In Article 4 of condescendence
are to be found the pursuers' averments regarding the agreement between the
parties, as to the contractual basis upon which the firm was to be reimbursed
for any work carried out in accordance with the defender's instructions, and on
his behalf.
[3] The
relevant averments are as follows:
"It was clear to
Mr Lippe and the defender that the professional services of the firm which
would be involved in carrying out the necessary services would be substantial,
and that these services would command a substantial fee. Mr Lippe had already suggested possible
financial arrangements with regard to payment for the firm's services in the
said letter dated 18 January 2000. Accordingly the parties verbally agreed on or
about 22 February 2000 that the pursuer would be remunerated, in the event
of planning permission allowing development of the land for residential housing
being obtained, or by the firm having done all that was necessary for the
defender or any successor in title to obtain such planning permission, or for
the defender or any successor in title to be in a position to enter into an
agreement with the local planning authority in terms of section 75 of the
Town and Country Planning (Scotland) Act 1997 allowing such development, by 3.8
percent of the monies received for the new residential properties sold
following development of the land, or of the monies paid to the defender by a
third party developer for the sale of the relevant land, plus Valued Added Tax,
or alternatively by the firm receiving title to the plot mentioned in the said
letter of 18 January 2000."
In Article 6 of condescendence the
pursuers aver:
"The pursuers
have called upon the defender to make payment of the fee due to them in
accordance with the agreement above referred to."

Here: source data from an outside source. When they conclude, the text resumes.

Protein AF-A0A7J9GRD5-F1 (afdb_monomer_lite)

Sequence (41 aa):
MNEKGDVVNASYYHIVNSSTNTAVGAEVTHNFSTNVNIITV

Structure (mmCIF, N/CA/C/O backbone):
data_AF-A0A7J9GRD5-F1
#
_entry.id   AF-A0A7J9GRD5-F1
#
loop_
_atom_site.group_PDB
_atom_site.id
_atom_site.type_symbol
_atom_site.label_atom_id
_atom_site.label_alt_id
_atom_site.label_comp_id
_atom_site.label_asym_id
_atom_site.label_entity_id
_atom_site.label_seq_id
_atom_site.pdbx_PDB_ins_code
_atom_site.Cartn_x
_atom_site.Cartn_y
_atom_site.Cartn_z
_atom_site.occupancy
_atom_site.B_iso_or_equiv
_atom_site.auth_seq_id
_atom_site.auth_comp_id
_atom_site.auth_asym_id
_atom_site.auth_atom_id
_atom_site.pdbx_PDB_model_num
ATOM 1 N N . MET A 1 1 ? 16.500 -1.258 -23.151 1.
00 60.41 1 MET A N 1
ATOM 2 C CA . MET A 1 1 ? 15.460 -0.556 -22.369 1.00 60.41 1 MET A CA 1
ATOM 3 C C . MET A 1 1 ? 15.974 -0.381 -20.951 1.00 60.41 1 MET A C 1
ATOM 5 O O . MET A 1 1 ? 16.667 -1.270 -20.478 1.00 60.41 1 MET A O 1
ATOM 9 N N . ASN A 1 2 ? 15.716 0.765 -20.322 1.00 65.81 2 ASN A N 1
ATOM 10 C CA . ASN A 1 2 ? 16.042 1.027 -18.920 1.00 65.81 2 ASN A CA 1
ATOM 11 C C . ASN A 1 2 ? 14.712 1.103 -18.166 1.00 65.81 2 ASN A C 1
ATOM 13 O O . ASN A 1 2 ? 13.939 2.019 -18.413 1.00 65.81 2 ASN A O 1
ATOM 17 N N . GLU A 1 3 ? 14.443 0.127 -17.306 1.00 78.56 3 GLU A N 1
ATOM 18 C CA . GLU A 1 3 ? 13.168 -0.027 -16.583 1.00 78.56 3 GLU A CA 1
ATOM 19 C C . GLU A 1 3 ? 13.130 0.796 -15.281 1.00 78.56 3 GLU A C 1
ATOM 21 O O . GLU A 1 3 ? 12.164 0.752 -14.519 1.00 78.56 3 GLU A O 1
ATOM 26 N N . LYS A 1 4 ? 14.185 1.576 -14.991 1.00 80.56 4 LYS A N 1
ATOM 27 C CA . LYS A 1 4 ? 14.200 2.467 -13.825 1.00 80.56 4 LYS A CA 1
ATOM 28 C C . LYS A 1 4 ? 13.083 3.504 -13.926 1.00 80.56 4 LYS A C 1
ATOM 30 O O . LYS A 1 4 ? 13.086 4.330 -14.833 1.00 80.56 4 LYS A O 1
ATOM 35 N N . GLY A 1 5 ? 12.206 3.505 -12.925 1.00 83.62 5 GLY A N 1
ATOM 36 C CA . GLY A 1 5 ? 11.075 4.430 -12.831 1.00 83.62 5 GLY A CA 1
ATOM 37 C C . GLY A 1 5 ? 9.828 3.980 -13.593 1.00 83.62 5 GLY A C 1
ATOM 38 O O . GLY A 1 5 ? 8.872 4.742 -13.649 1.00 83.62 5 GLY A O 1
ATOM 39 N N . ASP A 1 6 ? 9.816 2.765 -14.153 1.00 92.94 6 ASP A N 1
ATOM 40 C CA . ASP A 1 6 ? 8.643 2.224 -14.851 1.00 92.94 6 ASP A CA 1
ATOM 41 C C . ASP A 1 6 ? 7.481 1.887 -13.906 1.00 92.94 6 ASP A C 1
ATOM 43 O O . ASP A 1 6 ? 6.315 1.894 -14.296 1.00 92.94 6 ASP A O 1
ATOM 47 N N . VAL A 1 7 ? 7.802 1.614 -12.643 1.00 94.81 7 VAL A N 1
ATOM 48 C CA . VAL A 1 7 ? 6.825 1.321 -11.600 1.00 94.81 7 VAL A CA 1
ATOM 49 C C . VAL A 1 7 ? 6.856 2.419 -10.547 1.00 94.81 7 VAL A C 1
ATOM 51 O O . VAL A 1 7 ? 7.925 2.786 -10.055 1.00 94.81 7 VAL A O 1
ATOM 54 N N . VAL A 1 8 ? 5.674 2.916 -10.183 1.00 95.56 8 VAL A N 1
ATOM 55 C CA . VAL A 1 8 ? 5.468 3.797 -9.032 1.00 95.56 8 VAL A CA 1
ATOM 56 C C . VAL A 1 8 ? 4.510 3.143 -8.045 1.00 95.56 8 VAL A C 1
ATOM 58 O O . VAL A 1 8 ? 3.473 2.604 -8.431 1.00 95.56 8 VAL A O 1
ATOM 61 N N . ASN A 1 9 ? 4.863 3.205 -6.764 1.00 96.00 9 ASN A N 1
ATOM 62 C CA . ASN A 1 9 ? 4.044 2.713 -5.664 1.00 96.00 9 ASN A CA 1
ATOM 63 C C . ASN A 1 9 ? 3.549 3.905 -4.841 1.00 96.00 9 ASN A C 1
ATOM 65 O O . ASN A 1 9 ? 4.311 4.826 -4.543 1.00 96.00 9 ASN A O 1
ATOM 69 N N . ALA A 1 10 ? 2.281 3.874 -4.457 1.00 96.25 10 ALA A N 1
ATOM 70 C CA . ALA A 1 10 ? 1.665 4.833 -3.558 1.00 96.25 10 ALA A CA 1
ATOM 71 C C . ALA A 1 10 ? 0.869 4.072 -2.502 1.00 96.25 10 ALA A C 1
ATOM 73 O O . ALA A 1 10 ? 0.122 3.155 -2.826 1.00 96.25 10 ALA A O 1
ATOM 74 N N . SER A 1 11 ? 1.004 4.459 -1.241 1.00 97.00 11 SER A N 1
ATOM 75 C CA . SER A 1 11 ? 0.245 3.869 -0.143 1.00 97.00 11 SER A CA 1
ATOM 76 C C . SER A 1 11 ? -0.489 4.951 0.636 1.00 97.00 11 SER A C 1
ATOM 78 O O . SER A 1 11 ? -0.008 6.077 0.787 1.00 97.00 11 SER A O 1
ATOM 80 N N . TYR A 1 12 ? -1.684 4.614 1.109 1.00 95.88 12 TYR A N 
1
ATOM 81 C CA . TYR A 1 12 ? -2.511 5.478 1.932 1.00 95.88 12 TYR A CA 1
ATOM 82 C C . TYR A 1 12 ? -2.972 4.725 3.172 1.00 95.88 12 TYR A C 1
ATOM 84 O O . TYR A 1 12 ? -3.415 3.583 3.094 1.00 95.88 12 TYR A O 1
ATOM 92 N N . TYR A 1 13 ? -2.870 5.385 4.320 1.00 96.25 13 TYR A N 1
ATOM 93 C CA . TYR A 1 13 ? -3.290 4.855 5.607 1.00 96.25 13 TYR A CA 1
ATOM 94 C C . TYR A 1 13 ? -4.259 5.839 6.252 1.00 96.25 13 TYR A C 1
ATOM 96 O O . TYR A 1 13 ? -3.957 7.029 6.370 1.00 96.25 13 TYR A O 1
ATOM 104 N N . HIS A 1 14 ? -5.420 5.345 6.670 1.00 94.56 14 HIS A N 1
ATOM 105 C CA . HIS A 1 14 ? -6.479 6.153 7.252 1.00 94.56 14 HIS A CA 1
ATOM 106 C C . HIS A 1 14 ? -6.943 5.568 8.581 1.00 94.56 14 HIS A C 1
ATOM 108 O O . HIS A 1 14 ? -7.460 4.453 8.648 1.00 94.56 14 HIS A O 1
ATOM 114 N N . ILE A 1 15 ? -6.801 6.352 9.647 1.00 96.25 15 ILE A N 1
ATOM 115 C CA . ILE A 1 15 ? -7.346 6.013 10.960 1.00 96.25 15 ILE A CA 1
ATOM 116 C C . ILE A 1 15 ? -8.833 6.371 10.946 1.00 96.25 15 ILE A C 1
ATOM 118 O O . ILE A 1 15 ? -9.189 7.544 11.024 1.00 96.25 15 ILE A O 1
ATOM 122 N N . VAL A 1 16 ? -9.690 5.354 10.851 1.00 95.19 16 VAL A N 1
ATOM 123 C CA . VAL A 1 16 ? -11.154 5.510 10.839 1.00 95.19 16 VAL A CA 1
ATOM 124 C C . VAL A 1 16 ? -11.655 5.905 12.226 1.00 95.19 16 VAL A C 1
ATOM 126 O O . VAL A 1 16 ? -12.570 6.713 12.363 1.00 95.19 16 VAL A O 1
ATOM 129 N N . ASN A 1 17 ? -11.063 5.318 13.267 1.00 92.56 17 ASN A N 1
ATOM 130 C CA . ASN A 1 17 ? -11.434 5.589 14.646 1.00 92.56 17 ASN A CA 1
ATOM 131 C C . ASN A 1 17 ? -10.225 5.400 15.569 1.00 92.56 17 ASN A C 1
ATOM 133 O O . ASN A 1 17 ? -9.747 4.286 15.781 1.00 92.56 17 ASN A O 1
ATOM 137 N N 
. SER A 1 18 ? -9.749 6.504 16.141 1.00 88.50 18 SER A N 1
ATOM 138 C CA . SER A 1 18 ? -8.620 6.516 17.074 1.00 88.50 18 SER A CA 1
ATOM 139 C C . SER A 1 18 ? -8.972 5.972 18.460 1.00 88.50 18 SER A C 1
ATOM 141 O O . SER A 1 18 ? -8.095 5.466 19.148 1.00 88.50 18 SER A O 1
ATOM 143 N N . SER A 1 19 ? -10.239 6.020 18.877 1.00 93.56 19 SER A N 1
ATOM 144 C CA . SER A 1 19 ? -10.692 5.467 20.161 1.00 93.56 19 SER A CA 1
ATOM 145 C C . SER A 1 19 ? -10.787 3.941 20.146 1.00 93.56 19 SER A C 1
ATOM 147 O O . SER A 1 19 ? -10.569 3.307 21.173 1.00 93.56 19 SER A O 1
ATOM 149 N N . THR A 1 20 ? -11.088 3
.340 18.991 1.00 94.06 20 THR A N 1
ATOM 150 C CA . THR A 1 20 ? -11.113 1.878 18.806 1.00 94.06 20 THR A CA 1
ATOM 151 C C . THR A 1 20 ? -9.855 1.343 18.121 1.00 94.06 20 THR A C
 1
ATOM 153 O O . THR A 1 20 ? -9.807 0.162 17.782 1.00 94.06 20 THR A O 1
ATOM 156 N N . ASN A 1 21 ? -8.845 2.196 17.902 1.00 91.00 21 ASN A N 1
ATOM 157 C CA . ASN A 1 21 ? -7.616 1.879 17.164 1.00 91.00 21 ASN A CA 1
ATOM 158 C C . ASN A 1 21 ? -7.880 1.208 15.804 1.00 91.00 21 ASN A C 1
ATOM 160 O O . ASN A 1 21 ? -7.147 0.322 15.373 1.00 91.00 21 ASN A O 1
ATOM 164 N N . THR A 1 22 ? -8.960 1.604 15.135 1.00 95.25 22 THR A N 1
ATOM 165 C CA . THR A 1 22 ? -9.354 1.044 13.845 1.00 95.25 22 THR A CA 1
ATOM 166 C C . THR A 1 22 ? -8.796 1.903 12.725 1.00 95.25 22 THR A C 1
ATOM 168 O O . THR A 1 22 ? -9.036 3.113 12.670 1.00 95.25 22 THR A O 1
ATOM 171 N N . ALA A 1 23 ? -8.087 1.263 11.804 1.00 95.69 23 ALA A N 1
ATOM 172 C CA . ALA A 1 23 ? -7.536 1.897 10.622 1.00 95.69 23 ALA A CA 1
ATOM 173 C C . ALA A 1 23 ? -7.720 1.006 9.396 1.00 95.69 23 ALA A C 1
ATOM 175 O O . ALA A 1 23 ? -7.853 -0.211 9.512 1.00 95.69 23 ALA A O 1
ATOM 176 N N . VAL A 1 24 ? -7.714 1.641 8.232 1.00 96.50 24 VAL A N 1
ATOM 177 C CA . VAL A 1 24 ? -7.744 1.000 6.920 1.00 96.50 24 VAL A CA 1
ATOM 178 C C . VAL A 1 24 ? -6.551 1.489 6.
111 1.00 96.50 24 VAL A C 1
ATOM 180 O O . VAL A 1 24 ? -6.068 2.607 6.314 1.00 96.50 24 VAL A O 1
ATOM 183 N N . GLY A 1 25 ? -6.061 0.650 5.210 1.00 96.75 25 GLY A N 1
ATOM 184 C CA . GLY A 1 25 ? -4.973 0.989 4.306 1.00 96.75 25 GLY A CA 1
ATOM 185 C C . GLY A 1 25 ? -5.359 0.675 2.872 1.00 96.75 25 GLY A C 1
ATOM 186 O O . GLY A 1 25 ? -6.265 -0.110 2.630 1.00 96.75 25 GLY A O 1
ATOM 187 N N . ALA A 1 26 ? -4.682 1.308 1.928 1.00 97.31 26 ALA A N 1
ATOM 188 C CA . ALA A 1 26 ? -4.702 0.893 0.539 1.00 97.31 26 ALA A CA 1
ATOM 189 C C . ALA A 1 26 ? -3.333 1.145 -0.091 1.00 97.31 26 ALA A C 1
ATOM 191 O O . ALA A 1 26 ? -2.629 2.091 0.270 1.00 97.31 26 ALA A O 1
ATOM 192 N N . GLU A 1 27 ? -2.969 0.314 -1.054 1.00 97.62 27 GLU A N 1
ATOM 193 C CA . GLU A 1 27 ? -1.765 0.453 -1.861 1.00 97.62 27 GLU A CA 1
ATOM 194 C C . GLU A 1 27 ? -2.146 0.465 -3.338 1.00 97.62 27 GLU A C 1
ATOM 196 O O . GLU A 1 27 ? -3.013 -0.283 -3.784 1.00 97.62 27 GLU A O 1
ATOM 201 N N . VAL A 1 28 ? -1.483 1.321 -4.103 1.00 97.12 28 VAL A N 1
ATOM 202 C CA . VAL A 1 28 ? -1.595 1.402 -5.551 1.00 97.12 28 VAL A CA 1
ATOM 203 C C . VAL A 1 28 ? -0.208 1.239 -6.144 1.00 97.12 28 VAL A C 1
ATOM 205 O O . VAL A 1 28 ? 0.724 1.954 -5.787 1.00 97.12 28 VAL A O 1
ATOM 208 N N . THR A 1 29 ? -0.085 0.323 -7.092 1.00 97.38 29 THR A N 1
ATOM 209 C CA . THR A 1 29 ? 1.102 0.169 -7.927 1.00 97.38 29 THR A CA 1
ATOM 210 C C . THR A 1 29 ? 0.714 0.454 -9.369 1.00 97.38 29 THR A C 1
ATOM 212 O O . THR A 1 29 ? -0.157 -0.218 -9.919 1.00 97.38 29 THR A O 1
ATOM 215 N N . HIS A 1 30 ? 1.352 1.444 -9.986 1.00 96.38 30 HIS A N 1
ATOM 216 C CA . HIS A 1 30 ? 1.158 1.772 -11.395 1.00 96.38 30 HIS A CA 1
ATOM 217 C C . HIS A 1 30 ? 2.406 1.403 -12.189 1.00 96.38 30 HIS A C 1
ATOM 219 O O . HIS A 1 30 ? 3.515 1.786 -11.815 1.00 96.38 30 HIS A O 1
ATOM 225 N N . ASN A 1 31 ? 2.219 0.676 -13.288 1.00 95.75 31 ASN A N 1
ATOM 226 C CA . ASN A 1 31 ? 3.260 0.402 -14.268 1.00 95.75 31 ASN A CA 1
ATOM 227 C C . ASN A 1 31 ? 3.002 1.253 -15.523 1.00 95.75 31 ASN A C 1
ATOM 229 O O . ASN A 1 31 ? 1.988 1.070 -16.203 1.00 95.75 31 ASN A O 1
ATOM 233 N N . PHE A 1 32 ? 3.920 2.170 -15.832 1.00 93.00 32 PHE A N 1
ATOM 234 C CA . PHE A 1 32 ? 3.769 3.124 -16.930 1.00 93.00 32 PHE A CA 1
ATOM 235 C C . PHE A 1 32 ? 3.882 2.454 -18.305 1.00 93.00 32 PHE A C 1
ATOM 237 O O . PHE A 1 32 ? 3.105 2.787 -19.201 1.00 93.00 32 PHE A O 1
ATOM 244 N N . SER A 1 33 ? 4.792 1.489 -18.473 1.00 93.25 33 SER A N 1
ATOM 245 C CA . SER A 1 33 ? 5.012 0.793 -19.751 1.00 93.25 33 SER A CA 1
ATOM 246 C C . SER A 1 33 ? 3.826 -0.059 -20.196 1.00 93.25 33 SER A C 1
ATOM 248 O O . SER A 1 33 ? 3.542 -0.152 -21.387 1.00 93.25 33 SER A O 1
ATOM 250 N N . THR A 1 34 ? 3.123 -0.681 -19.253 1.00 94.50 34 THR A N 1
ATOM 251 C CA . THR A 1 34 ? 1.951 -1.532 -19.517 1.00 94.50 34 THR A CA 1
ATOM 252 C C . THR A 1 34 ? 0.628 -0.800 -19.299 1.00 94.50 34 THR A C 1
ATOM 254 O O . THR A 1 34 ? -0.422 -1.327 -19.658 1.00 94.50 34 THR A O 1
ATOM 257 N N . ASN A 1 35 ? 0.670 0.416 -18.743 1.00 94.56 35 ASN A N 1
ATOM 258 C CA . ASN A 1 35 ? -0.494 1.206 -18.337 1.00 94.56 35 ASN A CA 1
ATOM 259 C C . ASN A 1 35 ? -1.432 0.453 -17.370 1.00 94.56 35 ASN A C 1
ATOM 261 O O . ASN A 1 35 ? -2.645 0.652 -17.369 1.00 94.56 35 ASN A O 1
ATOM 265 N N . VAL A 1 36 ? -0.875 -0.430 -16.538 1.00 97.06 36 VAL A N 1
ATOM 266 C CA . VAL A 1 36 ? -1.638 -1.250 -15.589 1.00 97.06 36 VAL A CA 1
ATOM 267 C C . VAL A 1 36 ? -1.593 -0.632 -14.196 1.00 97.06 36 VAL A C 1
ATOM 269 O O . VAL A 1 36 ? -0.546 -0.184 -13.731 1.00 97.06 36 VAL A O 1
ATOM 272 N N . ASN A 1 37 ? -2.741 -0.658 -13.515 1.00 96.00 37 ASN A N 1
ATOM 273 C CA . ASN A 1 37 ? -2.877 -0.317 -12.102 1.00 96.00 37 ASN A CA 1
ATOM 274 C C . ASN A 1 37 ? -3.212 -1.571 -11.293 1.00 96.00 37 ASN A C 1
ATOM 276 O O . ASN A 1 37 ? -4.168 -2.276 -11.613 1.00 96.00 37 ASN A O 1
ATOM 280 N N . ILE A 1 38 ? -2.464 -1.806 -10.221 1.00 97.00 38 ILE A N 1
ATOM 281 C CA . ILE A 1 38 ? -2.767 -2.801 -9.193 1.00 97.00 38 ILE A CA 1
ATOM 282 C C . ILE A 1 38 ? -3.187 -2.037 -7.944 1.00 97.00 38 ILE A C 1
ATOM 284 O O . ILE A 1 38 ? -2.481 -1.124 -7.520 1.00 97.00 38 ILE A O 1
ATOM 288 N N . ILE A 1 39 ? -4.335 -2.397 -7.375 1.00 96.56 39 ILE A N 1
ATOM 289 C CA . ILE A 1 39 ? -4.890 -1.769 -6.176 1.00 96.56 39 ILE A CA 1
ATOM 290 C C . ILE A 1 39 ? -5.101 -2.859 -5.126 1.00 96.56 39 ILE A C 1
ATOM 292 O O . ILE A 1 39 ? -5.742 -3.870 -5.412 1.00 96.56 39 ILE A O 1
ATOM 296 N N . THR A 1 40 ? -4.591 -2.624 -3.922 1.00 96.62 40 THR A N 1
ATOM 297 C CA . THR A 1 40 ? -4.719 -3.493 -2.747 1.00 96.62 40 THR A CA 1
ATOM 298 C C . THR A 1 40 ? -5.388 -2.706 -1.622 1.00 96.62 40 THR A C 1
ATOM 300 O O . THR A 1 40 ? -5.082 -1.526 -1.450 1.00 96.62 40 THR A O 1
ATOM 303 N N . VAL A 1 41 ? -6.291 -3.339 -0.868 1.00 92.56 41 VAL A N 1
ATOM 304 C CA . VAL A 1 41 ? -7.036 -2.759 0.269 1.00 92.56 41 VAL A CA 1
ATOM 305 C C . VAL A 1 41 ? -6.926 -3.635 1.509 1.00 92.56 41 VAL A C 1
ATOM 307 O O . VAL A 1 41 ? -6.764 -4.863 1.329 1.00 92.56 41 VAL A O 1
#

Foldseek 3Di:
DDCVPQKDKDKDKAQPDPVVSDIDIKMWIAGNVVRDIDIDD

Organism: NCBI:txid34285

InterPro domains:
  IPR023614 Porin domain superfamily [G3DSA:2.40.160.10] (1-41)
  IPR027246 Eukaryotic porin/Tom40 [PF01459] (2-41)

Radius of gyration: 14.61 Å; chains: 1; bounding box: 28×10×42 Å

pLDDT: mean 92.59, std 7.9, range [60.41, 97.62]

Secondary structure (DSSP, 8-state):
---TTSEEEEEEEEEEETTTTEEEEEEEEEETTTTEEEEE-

It is clear that the "agreement
above referred to" was the verbal agreement averred in Article 4 to have
been concluded at the meeting held on 22 February
2000. The defender denies
that there was ever any agreement by him to remunerate the firm on the basis
claimed by the pursuers in this action.
The defender had an additional line of defence, namely that, in any
event, the responsibility for paying the firm in respect of the services
carried out on his behalf was, in due course, taken up by a third party Bancon
Homes Limited ("Bancon Homes"), who purchased the land from the defender and
continued with the development of the land, thereafter, using the firm's
services for that purpose. As will be
seen, at the proof before answer in this case, that line of defence was
abandoned by the defender.
The evidence
[4] The pursuers' principal
witness, all proof, was Mr William Lippe, who has practised as an
architect for over 20 years. A
significant part of his work has been in relation to the obtaining of planning
permissions for development of land. He
became acquainted with the defender, in or about 1998, through a shared
interest in go-karting. Mr Lippe
became aware that the defender owned significant areas of farming land and
that, in particular, he owned the land known as Upperboat Farm, Inverurie. Mr Lippe suggested to the defender that
two fields and certain pig farm buildings, at that location, owned by the
defender, had the potential for residential housing development. He wrote to the defender setting out what he
described as "proposals" in that respect.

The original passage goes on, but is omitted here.